== PROVIDED DATA ==
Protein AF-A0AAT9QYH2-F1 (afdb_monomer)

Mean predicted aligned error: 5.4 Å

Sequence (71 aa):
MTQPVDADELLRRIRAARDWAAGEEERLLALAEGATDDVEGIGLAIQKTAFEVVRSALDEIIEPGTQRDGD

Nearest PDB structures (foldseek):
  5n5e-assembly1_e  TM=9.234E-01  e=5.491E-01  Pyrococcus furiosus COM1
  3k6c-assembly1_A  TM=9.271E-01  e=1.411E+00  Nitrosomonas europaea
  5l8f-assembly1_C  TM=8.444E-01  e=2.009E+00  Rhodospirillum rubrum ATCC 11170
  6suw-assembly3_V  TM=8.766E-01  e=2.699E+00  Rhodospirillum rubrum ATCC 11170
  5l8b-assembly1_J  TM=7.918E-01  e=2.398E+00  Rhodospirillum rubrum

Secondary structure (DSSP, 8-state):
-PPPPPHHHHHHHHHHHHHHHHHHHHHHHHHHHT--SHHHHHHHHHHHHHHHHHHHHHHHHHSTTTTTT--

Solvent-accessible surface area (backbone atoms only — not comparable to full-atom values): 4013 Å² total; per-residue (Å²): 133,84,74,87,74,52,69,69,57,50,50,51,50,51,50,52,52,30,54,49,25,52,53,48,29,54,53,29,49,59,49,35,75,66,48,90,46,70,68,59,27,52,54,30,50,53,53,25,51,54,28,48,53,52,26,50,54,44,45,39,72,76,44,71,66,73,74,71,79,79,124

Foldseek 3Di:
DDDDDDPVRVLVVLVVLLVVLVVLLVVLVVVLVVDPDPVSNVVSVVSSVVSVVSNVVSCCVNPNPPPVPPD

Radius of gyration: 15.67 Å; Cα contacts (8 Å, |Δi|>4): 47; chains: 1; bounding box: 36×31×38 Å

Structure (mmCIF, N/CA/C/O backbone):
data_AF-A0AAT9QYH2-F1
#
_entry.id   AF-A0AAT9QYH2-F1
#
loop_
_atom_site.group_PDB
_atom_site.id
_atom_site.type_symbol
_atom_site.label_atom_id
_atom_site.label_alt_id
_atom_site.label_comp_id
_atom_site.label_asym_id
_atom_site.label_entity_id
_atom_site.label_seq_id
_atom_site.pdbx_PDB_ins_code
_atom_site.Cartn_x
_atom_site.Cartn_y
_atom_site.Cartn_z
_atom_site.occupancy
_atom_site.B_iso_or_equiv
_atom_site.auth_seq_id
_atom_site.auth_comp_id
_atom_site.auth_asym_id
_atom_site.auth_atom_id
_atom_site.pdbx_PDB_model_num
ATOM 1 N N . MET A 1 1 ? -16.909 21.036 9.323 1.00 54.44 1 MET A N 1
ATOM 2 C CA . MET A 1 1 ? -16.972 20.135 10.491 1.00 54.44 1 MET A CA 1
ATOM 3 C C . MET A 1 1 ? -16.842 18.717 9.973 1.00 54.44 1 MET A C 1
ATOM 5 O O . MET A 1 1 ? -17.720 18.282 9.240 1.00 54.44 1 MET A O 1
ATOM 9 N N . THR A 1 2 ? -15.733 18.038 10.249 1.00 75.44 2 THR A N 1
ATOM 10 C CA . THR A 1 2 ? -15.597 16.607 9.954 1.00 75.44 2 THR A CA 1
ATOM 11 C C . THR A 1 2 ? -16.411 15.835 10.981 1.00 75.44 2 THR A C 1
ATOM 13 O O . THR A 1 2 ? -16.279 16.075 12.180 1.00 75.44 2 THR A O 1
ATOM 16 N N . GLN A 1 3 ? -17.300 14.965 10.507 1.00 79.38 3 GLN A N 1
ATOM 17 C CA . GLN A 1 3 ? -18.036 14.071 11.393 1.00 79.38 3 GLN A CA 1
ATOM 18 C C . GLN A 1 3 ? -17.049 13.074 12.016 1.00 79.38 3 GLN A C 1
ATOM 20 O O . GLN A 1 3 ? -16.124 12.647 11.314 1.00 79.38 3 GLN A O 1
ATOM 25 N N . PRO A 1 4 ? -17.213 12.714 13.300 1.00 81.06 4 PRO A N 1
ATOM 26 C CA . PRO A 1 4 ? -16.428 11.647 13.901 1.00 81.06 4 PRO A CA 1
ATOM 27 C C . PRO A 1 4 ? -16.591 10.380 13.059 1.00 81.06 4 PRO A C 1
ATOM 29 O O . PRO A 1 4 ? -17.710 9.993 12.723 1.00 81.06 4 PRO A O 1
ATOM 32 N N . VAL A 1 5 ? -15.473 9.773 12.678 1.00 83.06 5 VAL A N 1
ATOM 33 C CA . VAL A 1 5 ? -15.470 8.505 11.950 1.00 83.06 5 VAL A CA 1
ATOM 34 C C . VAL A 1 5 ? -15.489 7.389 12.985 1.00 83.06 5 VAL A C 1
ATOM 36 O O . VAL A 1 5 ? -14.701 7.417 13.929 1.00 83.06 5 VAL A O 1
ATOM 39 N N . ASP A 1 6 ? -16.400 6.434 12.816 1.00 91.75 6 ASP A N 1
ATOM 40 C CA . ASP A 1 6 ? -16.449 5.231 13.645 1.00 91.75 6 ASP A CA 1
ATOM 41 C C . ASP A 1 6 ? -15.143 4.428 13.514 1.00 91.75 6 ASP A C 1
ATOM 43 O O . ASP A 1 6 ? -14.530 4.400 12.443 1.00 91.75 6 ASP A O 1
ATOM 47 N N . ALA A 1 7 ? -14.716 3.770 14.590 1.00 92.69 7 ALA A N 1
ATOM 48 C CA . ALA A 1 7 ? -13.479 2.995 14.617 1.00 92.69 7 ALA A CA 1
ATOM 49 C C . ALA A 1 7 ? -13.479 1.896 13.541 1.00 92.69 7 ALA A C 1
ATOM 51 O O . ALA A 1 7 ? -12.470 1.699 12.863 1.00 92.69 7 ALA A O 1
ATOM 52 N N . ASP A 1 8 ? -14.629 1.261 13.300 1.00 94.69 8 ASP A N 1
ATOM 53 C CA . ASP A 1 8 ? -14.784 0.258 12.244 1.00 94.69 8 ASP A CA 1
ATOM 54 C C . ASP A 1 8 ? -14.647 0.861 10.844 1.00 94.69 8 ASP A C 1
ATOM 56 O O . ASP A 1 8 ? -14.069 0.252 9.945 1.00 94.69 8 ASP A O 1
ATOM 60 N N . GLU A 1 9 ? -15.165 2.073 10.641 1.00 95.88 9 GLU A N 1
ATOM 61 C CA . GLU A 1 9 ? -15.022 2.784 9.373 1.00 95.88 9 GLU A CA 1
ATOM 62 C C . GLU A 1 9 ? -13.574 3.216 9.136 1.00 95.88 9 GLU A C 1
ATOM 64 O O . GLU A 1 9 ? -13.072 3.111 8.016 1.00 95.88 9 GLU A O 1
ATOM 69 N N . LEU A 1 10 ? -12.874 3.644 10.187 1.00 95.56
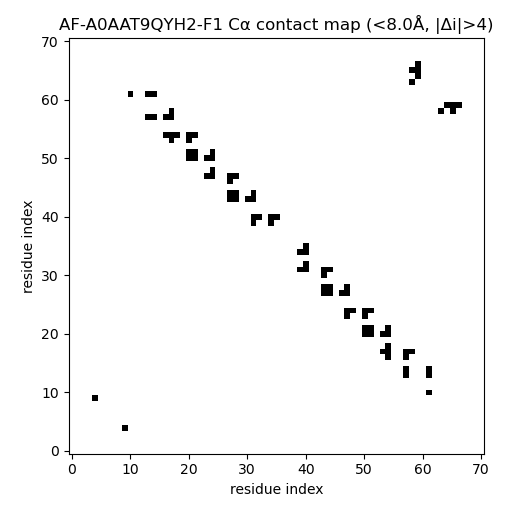 10 LEU A N 1
ATOM 70 C CA . LEU A 1 10 ? -11.450 3.937 10.104 1.00 95.56 10 LEU A CA 1
ATOM 71 C C . LEU A 1 10 ? -10.653 2.673 9.753 1.00 95.56 10 LEU A C 1
ATOM 73 O O . LEU A 1 10 ? -9.858 2.700 8.814 1.00 95.56 10 LEU A O 1
ATOM 77 N N . LEU A 1 11 ? -10.914 1.552 10.431 1.00 95.88 11 LEU A N 1
ATOM 78 C CA . LEU A 1 11 ? -10.248 0.279 10.157 1.00 95.88 11 LEU A CA 1
ATOM 79 C C . LEU A 1 11 ? -10.531 -0.226 8.734 1.00 95.88 11 LEU A C 1
ATOM 81 O O . LEU A 1 11 ? -9.615 -0.699 8.060 1.00 95.88 11 LEU A O 1
ATOM 85 N N . AR
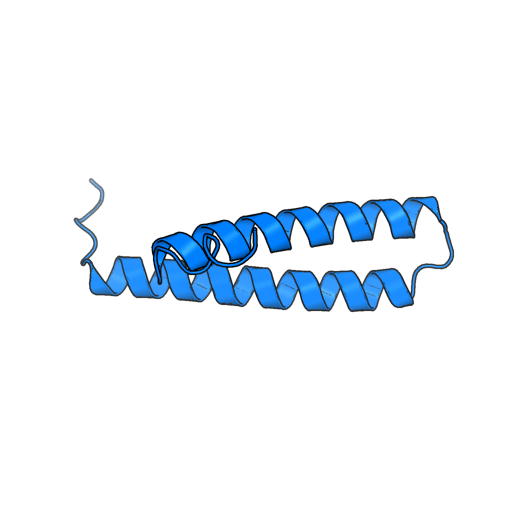G A 1 12 ? -11.766 -0.077 8.235 1.00 96.62 12 ARG A N 1
ATOM 86 C CA . ARG A 1 12 ? -12.110 -0.396 6.838 1.00 96.62 12 ARG A CA 1
ATOM 87 C C . ARG A 1 12 ? -11.281 0.414 5.845 1.00 96.62 12 ARG A C 1
ATOM 89 O O . ARG A 1 12 ? -10.777 -0.155 4.882 1.00 96.62 12 ARG A O 1
ATOM 96 N N . ARG A 1 13 ? -11.104 1.716 6.078 1.00 97.31 13 ARG A N 1
ATOM 97 C CA . ARG A 1 13 ? -10.296 2.583 5.201 1.00 97.31 13 ARG A CA 1
ATOM 98 C C . ARG A 1 13 ? -8.817 2.233 5.234 1.00 97.31 13 ARG A C 1
ATOM 100 O O . ARG A 1 13 ? -8.183 2.234 4.186 1.00 97.31 13 ARG A O 1
ATOM 107 N N . ILE A 1 14 ? -8.285 1.919 6.414 1.00 97.19 14 ILE A N 1
ATOM 108 C CA . ILE A 1 14 ? -6.887 1.501 6.578 1.00 97.19 14 ILE A CA 1
ATOM 109 C C . ILE A 1 14 ? -6.645 0.192 5.817 1.00 97.19 14 ILE A C 1
ATOM 111 
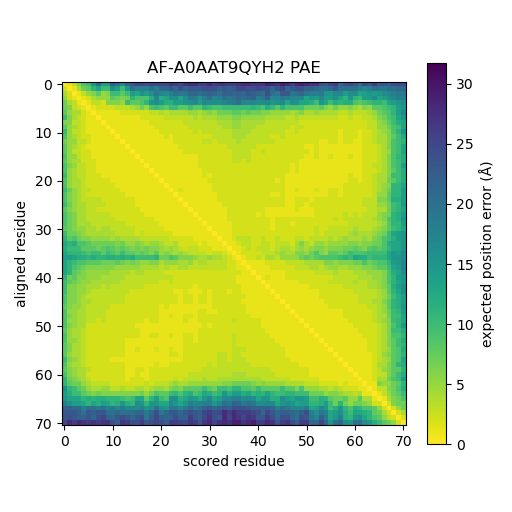O O . ILE A 1 14 ? -5.695 0.110 5.044 1.00 97.19 14 ILE A O 1
ATOM 115 N N . ARG A 1 15 ? -7.541 -0.797 5.950 1.00 97.81 15 ARG A N 1
ATOM 116 C CA . ARG A 1 15 ? -7.473 -2.050 5.179 1.00 97.81 15 ARG A CA 1
ATOM 117 C C . ARG A 1 15 ? -7.566 -1.808 3.674 1.00 97.81 15 ARG A C 1
ATOM 119 O O . ARG A 1 15 ? -6.733 -2.309 2.934 1.00 97.81 15 ARG A O 1
ATOM 126 N N . ALA A 1 16 ? -8.499 -0.968 3.227 1.00 98.19 16 ALA A N 1
ATOM 127 C CA . ALA A 1 16 ? -8.612 -0.626 1.811 1.00 98.19 16 ALA A CA 1
ATOM 128 C C . ALA A 1 16 ? -7.342 0.057 1.266 1.00 98.19 16 ALA A C 1
ATOM 130 O O . ALA A 1 16 ? -6.913 -0.237 0.154 1.00 98.19 16 ALA A O 1
ATOM 131 N N . ALA A 1 17 ? -6.715 0.944 2.047 1.00 98.19 17 ALA A N 1
ATOM 132 C CA . ALA A 1 17 ? -5.449 1.574 1.674 1.00 98.19 17 ALA A CA 1
ATOM 133 C C . ALA A 1 17 ? -4.292 0.563 1.614 1.00 98.19 17 ALA A C 1
ATOM 135 O O . ALA A 1 17 ? -3.453 0.646 0.720 1.00 98.19 17 ALA A O 1
ATOM 136 N N . ARG A 1 18 ? -4.264 -0.408 2.532 1.00 97.88 18 ARG A N 1
ATOM 137 C CA . ARG A 1 18 ? -3.279 -1.495 2.549 1.00 97.88 18 ARG A CA 1
ATOM 138 C C . ARG A 1 18 ? -3.411 -2.383 1.312 1.00 97.88 18 ARG A C 1
ATOM 140 O O . ARG A 1 18 ? -2.410 -2.659 0.659 1.00 97.88 18 ARG A O 1
ATOM 147 N N . ASP A 1 19 ? -4.632 -2.787 0.977 1.00 98.31 19 ASP A N 1
ATOM 148 C CA . ASP A 1 19 ? -4.904 -3.630 -0.191 1.00 98.31 19 ASP A CA 1
ATOM 149 C C . ASP A 1 19 ? -4.582 -2.888 -1.497 1.00 98.31 19 ASP A C 1
ATOM 151 O O . ASP A 1 19 ? -4.035 -3.468 -2.433 1.00 98.31 19 ASP A O 1
ATOM 155 N N . TRP A 1 20 ? -4.849 -1.579 -1.544 1.00 98.38 20 TRP A N 1
ATOM 156 C CA . TRP A 1 20 ? -4.421 -0.727 -2.651 1.00 98.38 20 TRP A CA 1
ATOM 157 C C . TRP A 1 20 ? -2.894 -0.667 -2.788 1.00 98.38 20 TRP A C 1
ATOM 159 O O . TRP A 1 20 ? -2.389 -0.824 -3.898 1.00 98.38 20 TRP A O 1
ATOM 169 N N . ALA A 1 21 ? -2.160 -0.479 -1.686 1.00 98.12 21 ALA A N 1
ATOM 170 C CA . ALA A 1 21 ? -0.698 -0.465 -1.712 1.00 98.12 21 ALA A CA 1
ATOM 171 C C . ALA A 1 21 ? -0.130 -1.802 -2.216 1.00 98.12 21 ALA A C 1
ATOM 173 O O . ALA A 1 21 ? 0.741 -1.797 -3.081 1.00 98.12 21 ALA A O 1
ATOM 174 N N . ALA A 1 22 ? -0.688 -2.931 -1.765 1.00 97.81 22 ALA A N 1
ATOM 175 C CA . ALA A 1 22 ? -0.308 -4.259 -2.249 1.00 97.81 22 ALA A CA 1
ATOM 176 C C . ALA A 1 22 ? -0.542 -4.420 -3.763 1.00 97.81 22 ALA A C 1
ATOM 178 O O . ALA A 1 22 ? 0.340 -4.882 -4.483 1.00 97.81 22 ALA A O 1
ATOM 179 N N . GLY A 1 23 ? -1.702 -3.985 -4.269 1.00 98.12 23 GLY A N 1
ATOM 180 C CA . GLY A 1 23 ? -1.991 -4.031 -5.706 1.00 98.12 23 GLY A CA 1
ATOM 181 C C . GLY A 1 23 ? -1.047 -3.156 -6.538 1.00 98.12 23 GLY A C 1
ATOM 182 O O . GLY A 1 23 ? -0.700 -3.501 -7.667 1.00 98.12 23 GLY A O 1
ATOM 183 N N . GLU A 1 24 ? -0.593 -2.036 -5.981 1.00 98.44 24 GLU A N 1
ATOM 184 C CA . GLU A 1 24 ? 0.361 -1.154 -6.645 1.00 98.44 24 GLU A CA 1
ATOM 185 C C . GLU A 1 24 ? 1.786 -1.728 -6.650 1.00 98.44 24 GLU A C 1
ATOM 187 O O . GLU A 1 24 ? 2.479 -1.606 -7.660 1.00 98.44 24 GLU A O 1
ATOM 192 N N . GLU A 1 25 ? 2.204 -2.429 -5.588 1.00 97.62 25 GLU A N 1
ATOM 193 C CA . GLU A 1 25 ? 3.450 -3.210 -5.581 1.00 97.62 25 GLU A CA 1
ATOM 194 C C . GLU A 1 25 ? 3.461 -4.255 -6.706 1.00 97.62 25 GLU A C 1
ATOM 196 O O . GLU A 1 25 ? 4.436 -4.340 -7.455 1.00 97.62 25 GLU A O 1
ATOM 201 N N . GLU A 1 26 ? 2.373 -5.018 -6.857 1.00 96.62 26 GLU A N 1
ATOM 202 C CA . GLU A 1 26 ? 2.228 -6.023 -7.919 1.00 96.62 26 GLU A CA 1
ATOM 203 C C . GLU A 1 26 ? 2.248 -5.382 -9.312 1.00 96.62 26 GLU A C 1
ATOM 205 O O . GLU A 1 26 ? 2.940 -5.859 -10.216 1.00 96.62 26 GLU A O 1
ATOM 210 N N . ARG A 1 27 ? 1.540 -4.259 -9.488 1.00 97.75 27 ARG A N 1
ATOM 211 C CA . ARG A 1 27 ? 1.517 -3.511 -10.752 1.00 97.75 27 ARG A CA 1
ATOM 212 C C . ARG A 1 27 ? 2.908 -3.008 -11.136 1.00 97.75 27 ARG A C 1
ATOM 214 O O . ARG A 1 27 ? 3.296 -3.101 -12.300 1.00 97.75 27 ARG A O 1
ATOM 221 N N . LEU A 1 28 ? 3.647 -2.452 -10.178 1.00 97.56 28 LEU A N 1
ATOM 222 C CA . LEU A 1 28 ? 4.988 -1.913 -10.401 1.00 97.56 28 LEU A CA 1
ATOM 223 C C . LEU A 1 28 ? 6.009 -3.019 -10.658 1.00 97.56 28 LEU A C 1
ATOM 225 O O . LEU A 1 28 ? 6.878 -2.836 -11.508 1.00 97.56 28 LEU A O 1
ATOM 229 N N . LEU A 1 29 ? 5.877 -4.169 -9.991 1.00 94.56 29 LEU A N 1
ATOM 230 C CA . LEU A 1 29 ? 6.687 -5.350 -10.277 1.00 94.56 29 LEU A CA 1
ATOM 231 C C . LEU A 1 29 ? 6.481 -5.822 -11.723 1.00 94.56 29 LEU A C 1
ATOM 233 O O . LEU A 1 29 ? 7.456 -5.963 -12.454 1.00 94.56 29 LEU A O 1
ATOM 237 N N . ALA A 1 30 ? 5.229 -5.967 -12.164 1.00 95.56 30 ALA A N 1
ATOM 238 C CA . ALA A 1 30 ? 4.917 -6.375 -13.534 1.00 95.56 30 ALA A CA 1
ATOM 239 C C . ALA A 1 30 ? 5.445 -5.381 -14.587 1.00 95.56 30 ALA A C 1
ATOM 241 O O . ALA A 1 30 ? 5.873 -5.780 -15.669 1.00 95.56 30 ALA A O 1
ATOM 242 N N . LEU A 1 31 ? 5.442 -4.079 -14.281 1.00 95.06 31 LEU A N 1
ATOM 243 C CA . LEU A 1 31 ? 6.056 -3.073 -15.150 1.00 95.06 31 LEU A CA 1
ATOM 244 C C . LEU A 1 31 ? 7.582 -3.162 -15.160 1.00 95.06 31 LEU A C 1
ATOM 246 O O . LEU A 1 31 ? 8.181 -3.029 -16.223 1.00 95.06 31 LEU A O 1
ATOM 250 N N . ALA A 1 32 ? 8.209 -3.395 -14.005 1.00 93.06 32 ALA A N 1
ATOM 251 C CA . ALA A 1 32 ? 9.660 -3.517 -13.900 1.00 93.06 32 ALA A CA 1
ATOM 252 C C . ALA A 1 32 ? 10.181 -4.737 -14.674 1.00 93.06 32 ALA A C 1
ATOM 254 O O . ALA A 1 32 ? 11.225 -4.650 -15.312 1.00 93.06 32 ALA A O 1
ATOM 255 N N . GLU A 1 33 ? 9.430 -5.842 -14.688 1.00 91.75 33 GLU A N 1
ATOM 256 C CA . GLU A 1 33 ? 9.730 -7.026 -15.507 1.00 91.75 33 GLU A CA 1
ATOM 257 C C . GLU A 1 33 ? 9.685 -6.739 -17.017 1.00 91.75 33 GLU A C 1
ATOM 259 O O . GLU A 1 33 ? 10.379 -7.393 -17.795 1.00 91.75 33 GLU A O 1
ATOM 264 N N . GLY A 1 34 ? 8.875 -5.762 -17.436 1.00 92.56 34 GLY A N 1
ATOM 265 C CA . GLY A 1 34 ? 8.760 -5.318 -18.825 1.00 92.56 34 GLY A CA 1
ATOM 266 C C . GLY A 1 34 ? 9.700 -4.173 -19.213 1.00 92.56 34 GLY A C 1
ATOM 267 O O . GLY A 1 34 ? 9.
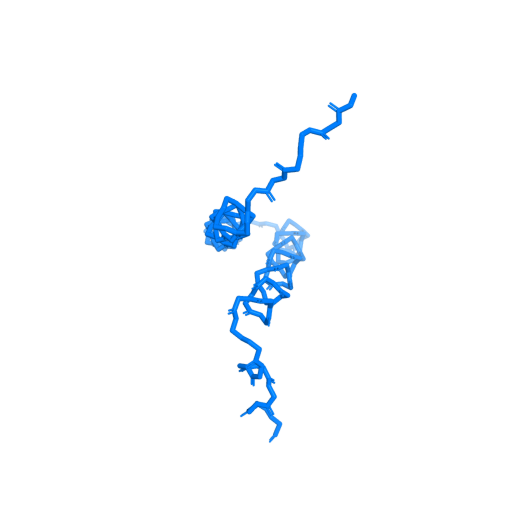698 -3.774 -20.380 1.00 92.56 34 GLY A O 1
ATOM 268 N N . ALA A 1 35 ? 10.476 -3.628 -18.272 1.00 92.38 35 ALA A N 1
ATOM 269 C CA . ALA A 1 35 ? 11.356 -2.495 -18.528 1.00 92.38 35 ALA A CA 1
ATOM 270 C C . ALA A 1 35 ? 12.519 -2.901 -19.445 1.00 92.38 35 ALA A C 1
ATOM 272 O O . ALA A 1 35 ? 13.186 -3.915 -19.238 1.00 92.38 35 ALA A O 1
ATOM 273 N N . THR A 1 36 ? 12.774 -2.086 -20.467 1.00 91.94 36 THR A N 1
ATOM 274 C CA . THR A 1
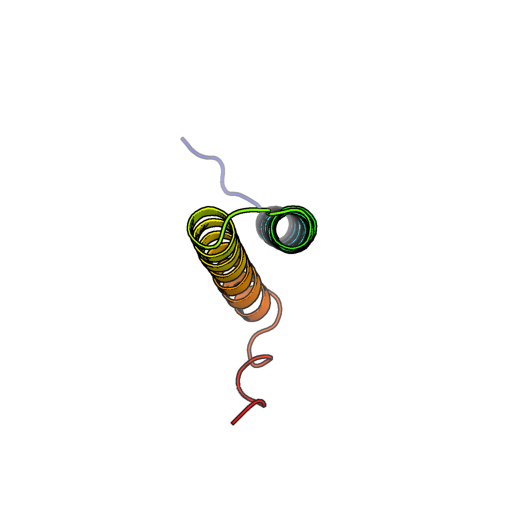 36 ? 13.884 -2.303 -21.413 1.00 91.94 36 THR A CA 1
ATOM 275 C C . THR A 1 36 ? 15.103 -1.434 -21.118 1.00 91.94 36 THR A C 1
ATOM 277 O O . THR A 1 36 ? 16.148 -1.624 -21.736 1.00 91.94 36 THR A O 1
ATOM 280 N N . ASP A 1 37 ? 14.954 -0.466 -20.214 1.00 94.38 37 ASP A N 1
ATOM 281 C CA . ASP A 1 37 ? 15.993 0.466 -19.794 1.00 94.38 37 ASP A CA 1
ATOM 282 C C . ASP A 1 37 ? 16.246 0.356 -18.283 1.00 94.38 37 ASP A C 1
ATOM 284 O O . ASP A 1 37 ? 15.314 0.269 -17.479 1.00 94.38 37 ASP A O 1
ATOM 288 N N . ASP A 1 38 ? 17.520 0.396 -17.894 1.00 90.38 38 ASP A N 1
ATOM 289 C CA . ASP A 1 38 ? 17.939 0.213 -16.503 1.00 90.38 38 ASP A CA 1
ATOM 290 C C . ASP A 1 38 ? 17.480 1.374 -15.606 1.00 90.38 38 ASP A C 1
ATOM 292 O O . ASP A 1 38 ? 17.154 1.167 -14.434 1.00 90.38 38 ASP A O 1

== PROBLEM REQUIREMENTS ==
Among the lines above, find those carrying the word "backbone" and copy them out.

== ANSWER FOR THE TASK ==
Solvent-accessible surface area (backbone atoms only — not comparable to full-atom values): 4013 Å² total; per-residue (Å²): 133,84,74,87,74,52,69,69,57,50,50,51,50,51,50,52,52,30,54,49,25,52,53,48,29,54,53,29,49,59,49,35,75,66,48,90,46,70,68,59,27,52,54,30,50,53,53,25,51,54,28,48,53,52,26,50,54,44,45,39,72,76,44,71,66,73,74,71,79,79,124
Structure (mmCIF, N/CA/C/O backbone):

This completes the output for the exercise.